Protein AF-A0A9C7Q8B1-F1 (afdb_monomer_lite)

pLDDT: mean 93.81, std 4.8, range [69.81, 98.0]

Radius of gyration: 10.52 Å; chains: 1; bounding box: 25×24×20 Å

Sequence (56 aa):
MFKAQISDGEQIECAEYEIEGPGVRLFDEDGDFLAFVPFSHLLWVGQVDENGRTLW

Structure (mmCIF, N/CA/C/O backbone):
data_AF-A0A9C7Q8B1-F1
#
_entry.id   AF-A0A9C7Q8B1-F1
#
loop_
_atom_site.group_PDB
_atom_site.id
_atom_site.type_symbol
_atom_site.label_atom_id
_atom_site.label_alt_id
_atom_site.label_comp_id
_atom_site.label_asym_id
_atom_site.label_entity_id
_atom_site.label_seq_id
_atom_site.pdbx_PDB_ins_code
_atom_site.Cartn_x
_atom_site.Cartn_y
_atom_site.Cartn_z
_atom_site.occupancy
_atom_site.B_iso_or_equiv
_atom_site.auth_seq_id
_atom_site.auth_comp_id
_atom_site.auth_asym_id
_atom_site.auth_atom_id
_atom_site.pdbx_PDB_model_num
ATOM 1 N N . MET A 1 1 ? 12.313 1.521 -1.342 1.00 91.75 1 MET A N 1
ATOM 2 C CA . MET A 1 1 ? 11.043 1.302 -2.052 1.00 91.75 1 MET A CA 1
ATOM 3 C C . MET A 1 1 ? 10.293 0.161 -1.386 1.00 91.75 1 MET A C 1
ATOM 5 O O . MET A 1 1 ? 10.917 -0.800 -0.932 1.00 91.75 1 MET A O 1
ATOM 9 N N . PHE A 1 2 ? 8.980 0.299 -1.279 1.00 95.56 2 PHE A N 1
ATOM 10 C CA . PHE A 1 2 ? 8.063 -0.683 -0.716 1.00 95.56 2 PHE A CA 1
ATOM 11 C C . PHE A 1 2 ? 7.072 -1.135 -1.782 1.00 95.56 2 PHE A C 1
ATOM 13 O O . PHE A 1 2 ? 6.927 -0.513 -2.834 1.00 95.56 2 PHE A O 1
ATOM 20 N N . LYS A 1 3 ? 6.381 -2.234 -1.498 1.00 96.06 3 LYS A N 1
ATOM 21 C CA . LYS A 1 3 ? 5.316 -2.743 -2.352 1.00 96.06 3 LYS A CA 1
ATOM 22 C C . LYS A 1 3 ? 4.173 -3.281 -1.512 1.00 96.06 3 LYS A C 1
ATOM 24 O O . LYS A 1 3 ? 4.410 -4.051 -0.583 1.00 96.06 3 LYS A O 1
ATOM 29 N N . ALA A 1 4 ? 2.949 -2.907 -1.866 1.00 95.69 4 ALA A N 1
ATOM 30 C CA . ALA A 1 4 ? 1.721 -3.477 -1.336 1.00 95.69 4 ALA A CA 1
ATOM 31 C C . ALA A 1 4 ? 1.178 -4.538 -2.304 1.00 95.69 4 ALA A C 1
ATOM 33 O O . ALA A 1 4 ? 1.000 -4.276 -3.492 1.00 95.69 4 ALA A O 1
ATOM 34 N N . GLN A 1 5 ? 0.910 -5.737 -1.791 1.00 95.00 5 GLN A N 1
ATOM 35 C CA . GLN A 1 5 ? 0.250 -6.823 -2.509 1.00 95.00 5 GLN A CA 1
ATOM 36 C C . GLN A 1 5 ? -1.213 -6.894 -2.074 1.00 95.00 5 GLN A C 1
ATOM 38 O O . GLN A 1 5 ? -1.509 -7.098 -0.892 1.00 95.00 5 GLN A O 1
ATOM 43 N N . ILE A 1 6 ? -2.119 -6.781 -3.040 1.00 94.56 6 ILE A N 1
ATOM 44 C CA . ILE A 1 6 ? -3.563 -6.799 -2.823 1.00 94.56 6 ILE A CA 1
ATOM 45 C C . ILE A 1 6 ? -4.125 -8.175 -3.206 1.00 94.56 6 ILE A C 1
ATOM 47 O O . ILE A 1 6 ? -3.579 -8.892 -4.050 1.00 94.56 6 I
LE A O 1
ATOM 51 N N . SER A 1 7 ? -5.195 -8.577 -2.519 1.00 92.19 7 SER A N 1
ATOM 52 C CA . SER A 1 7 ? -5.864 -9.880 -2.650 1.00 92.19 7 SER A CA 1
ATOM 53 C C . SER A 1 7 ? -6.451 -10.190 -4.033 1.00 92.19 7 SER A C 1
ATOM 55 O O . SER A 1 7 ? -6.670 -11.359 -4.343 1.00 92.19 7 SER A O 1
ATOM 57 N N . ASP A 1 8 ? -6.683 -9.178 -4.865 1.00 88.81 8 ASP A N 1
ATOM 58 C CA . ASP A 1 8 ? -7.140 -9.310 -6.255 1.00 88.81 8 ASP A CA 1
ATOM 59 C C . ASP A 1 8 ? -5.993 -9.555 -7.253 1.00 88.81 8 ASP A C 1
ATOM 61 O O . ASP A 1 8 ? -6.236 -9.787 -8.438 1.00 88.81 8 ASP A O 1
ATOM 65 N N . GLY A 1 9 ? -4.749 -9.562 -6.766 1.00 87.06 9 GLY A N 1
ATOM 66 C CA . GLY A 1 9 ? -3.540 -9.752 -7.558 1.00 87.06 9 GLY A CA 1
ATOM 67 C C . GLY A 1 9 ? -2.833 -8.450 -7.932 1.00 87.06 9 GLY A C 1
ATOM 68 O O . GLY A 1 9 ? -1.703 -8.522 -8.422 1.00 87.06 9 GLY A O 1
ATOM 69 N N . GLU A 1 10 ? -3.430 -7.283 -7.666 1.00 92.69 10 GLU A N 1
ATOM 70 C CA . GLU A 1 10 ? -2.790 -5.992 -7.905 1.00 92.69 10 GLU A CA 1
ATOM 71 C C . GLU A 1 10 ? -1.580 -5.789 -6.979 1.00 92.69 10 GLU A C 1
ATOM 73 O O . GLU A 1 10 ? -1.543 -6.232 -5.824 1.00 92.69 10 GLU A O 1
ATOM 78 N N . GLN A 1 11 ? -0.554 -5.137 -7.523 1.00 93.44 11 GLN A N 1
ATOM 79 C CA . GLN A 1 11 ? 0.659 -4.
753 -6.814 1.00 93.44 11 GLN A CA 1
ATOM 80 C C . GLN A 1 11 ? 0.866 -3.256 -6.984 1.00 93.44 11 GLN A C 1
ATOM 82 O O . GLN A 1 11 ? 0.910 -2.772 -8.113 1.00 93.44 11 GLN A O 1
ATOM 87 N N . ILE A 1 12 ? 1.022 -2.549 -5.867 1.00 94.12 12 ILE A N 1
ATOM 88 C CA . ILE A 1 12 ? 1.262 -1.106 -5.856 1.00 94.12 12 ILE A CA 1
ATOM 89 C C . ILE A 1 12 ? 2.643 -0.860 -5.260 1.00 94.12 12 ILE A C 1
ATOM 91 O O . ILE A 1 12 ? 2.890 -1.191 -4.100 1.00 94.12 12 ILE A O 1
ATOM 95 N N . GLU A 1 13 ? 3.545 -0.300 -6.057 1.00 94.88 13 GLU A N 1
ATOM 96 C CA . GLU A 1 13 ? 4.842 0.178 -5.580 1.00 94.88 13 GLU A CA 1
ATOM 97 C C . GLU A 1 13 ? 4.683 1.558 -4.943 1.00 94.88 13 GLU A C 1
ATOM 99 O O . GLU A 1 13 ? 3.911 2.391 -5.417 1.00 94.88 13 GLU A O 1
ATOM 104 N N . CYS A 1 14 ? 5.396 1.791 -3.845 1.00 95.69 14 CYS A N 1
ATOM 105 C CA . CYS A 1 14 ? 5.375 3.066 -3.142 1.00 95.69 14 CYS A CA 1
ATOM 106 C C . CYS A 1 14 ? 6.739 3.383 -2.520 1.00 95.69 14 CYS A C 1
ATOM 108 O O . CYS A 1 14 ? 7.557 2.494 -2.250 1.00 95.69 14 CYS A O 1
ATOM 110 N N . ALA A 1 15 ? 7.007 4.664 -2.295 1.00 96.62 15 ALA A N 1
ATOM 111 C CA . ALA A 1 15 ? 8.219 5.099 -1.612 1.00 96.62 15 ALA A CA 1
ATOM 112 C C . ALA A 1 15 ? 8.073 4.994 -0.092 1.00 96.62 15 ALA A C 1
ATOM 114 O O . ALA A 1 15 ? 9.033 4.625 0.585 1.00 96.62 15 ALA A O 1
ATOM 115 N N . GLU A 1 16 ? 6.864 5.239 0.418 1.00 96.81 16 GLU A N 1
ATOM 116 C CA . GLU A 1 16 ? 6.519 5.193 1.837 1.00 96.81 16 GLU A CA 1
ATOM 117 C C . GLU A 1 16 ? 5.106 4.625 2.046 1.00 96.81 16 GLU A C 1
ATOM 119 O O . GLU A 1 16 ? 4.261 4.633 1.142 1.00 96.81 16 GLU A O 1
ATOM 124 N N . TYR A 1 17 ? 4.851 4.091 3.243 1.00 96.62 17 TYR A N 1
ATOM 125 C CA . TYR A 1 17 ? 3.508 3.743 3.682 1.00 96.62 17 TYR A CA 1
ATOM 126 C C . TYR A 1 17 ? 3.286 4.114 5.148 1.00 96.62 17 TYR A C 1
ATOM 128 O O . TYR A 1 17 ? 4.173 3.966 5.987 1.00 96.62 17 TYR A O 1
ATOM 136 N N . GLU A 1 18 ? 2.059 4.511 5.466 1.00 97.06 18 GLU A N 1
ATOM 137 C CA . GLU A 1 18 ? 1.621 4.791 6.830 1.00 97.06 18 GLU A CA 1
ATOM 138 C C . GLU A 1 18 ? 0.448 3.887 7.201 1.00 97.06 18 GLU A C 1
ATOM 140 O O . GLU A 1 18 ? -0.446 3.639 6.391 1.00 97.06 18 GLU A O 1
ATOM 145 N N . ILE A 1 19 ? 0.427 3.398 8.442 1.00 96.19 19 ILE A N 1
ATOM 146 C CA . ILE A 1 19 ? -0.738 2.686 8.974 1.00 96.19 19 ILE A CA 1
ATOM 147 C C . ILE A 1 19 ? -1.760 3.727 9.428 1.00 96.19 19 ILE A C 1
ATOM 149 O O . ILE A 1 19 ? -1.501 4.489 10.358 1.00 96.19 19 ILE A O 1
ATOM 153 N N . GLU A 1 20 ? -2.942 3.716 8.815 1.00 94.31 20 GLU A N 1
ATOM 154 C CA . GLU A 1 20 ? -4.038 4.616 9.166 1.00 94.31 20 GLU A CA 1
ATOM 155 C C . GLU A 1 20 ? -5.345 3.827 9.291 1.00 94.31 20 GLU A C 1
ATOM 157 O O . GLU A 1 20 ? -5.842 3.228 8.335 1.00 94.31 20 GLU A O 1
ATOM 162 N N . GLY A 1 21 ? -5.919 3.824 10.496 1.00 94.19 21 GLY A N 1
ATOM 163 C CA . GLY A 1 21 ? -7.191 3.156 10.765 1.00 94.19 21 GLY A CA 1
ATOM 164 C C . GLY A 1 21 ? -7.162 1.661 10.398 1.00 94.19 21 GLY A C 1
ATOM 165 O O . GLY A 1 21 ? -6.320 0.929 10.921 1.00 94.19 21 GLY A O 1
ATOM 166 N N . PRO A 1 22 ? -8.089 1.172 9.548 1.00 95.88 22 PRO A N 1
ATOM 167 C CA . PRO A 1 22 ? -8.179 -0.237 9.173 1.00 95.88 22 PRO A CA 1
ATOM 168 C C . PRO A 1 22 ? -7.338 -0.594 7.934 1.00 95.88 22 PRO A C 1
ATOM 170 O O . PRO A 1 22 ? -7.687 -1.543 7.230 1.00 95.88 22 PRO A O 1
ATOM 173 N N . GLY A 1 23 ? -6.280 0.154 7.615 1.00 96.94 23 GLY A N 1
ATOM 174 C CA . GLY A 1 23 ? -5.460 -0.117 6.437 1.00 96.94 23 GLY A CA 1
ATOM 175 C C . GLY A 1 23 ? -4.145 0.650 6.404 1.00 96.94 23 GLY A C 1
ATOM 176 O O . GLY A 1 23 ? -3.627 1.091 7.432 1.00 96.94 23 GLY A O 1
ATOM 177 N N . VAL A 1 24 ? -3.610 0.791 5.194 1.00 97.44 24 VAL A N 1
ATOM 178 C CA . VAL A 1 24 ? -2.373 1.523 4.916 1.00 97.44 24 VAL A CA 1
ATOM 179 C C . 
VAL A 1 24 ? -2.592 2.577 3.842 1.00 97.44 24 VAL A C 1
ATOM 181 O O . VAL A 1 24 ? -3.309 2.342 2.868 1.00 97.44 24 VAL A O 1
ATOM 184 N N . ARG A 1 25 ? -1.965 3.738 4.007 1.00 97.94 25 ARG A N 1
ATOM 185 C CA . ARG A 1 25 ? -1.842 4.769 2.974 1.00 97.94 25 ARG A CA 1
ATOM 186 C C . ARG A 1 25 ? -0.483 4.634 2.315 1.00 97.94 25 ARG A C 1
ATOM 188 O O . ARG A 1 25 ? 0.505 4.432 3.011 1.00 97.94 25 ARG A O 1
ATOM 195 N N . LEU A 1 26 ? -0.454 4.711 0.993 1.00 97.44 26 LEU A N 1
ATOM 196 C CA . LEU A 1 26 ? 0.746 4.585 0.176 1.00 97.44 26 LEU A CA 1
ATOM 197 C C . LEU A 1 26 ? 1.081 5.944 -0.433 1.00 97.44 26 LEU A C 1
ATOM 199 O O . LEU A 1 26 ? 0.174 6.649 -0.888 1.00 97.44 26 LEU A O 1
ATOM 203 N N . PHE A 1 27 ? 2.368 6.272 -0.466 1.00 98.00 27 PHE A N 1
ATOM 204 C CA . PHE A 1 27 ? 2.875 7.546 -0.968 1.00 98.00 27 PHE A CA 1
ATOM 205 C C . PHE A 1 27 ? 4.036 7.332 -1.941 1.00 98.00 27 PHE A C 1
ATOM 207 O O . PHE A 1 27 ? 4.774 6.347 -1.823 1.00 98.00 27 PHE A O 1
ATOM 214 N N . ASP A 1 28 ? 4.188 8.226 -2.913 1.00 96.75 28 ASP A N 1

[Task prompt] Scan the records above for the lines holding "ATOM 89 C C" and "ATOM 114 O O". Transcribe those two and every line between them word for word, and no others.

[Response to the exercise]
ATOM 89 C C . ILE A 1 12 ? 2.643 -0.860 -5.260 1.00 94.12 12 ILE A C 1
ATOM 91 O O . ILE A 1 12 ? 2.890 -1.191 -4.100 1.00 94.12 12 ILE A O 1
ATOM 95 N N . GLU A 1 13 ? 3.545 -0.300 -6.057 1.00 94.88 13 GLU A N 1
ATOM 96 C CA . GLU A 1 13 ? 4.842 0.178 -5.580 1.00 94.88 13 GLU A CA 1
ATOM 97 C C . GLU A 1 13 ? 4.683 1.558 -4.943 1.00 94.88 13 GLU A C 1
ATOM 99 O O . GLU A 1 13 ? 3.911 2.391 -5.417 1.00 94.88 13 GLU A O 1
ATOM 104 N N . CYS A 1 14 ? 5.396 1.791 -3.845 1.00 95.69 14 CYS A N 1
ATOM 105 C CA . CYS A 1 14 ? 5.375 3.066 -3.142 1.00 95.69 14 CYS A CA 1
ATOM 106 C C . CYS A 1 14 ? 6.739 3.383 -2.520 1.00 95.69 14 CYS A C 1
ATOM 108 O O . CYS A 1 14 ? 7.557 2.494 -2.250 1.00 95.69 14 CYS A O 1
ATOM 110 N N . ALA A 1 15 ? 7.007 4.664 -2.295 1.00 96.62 15 ALA A N 1
ATOM 111 C CA . ALA A 1 15 ? 8.219 5.099 -1.612 1.00 96.62 15 ALA A CA 1
ATOM 112 C C . ALA A 1 15 ? 8.073 4.994 -0.092 1.00 96.62 15 ALA A C 1
ATOM 114 O O . ALA A 1 15 ? 9.033 4.625 0.585 1.00 96.62 15 ALA A O 1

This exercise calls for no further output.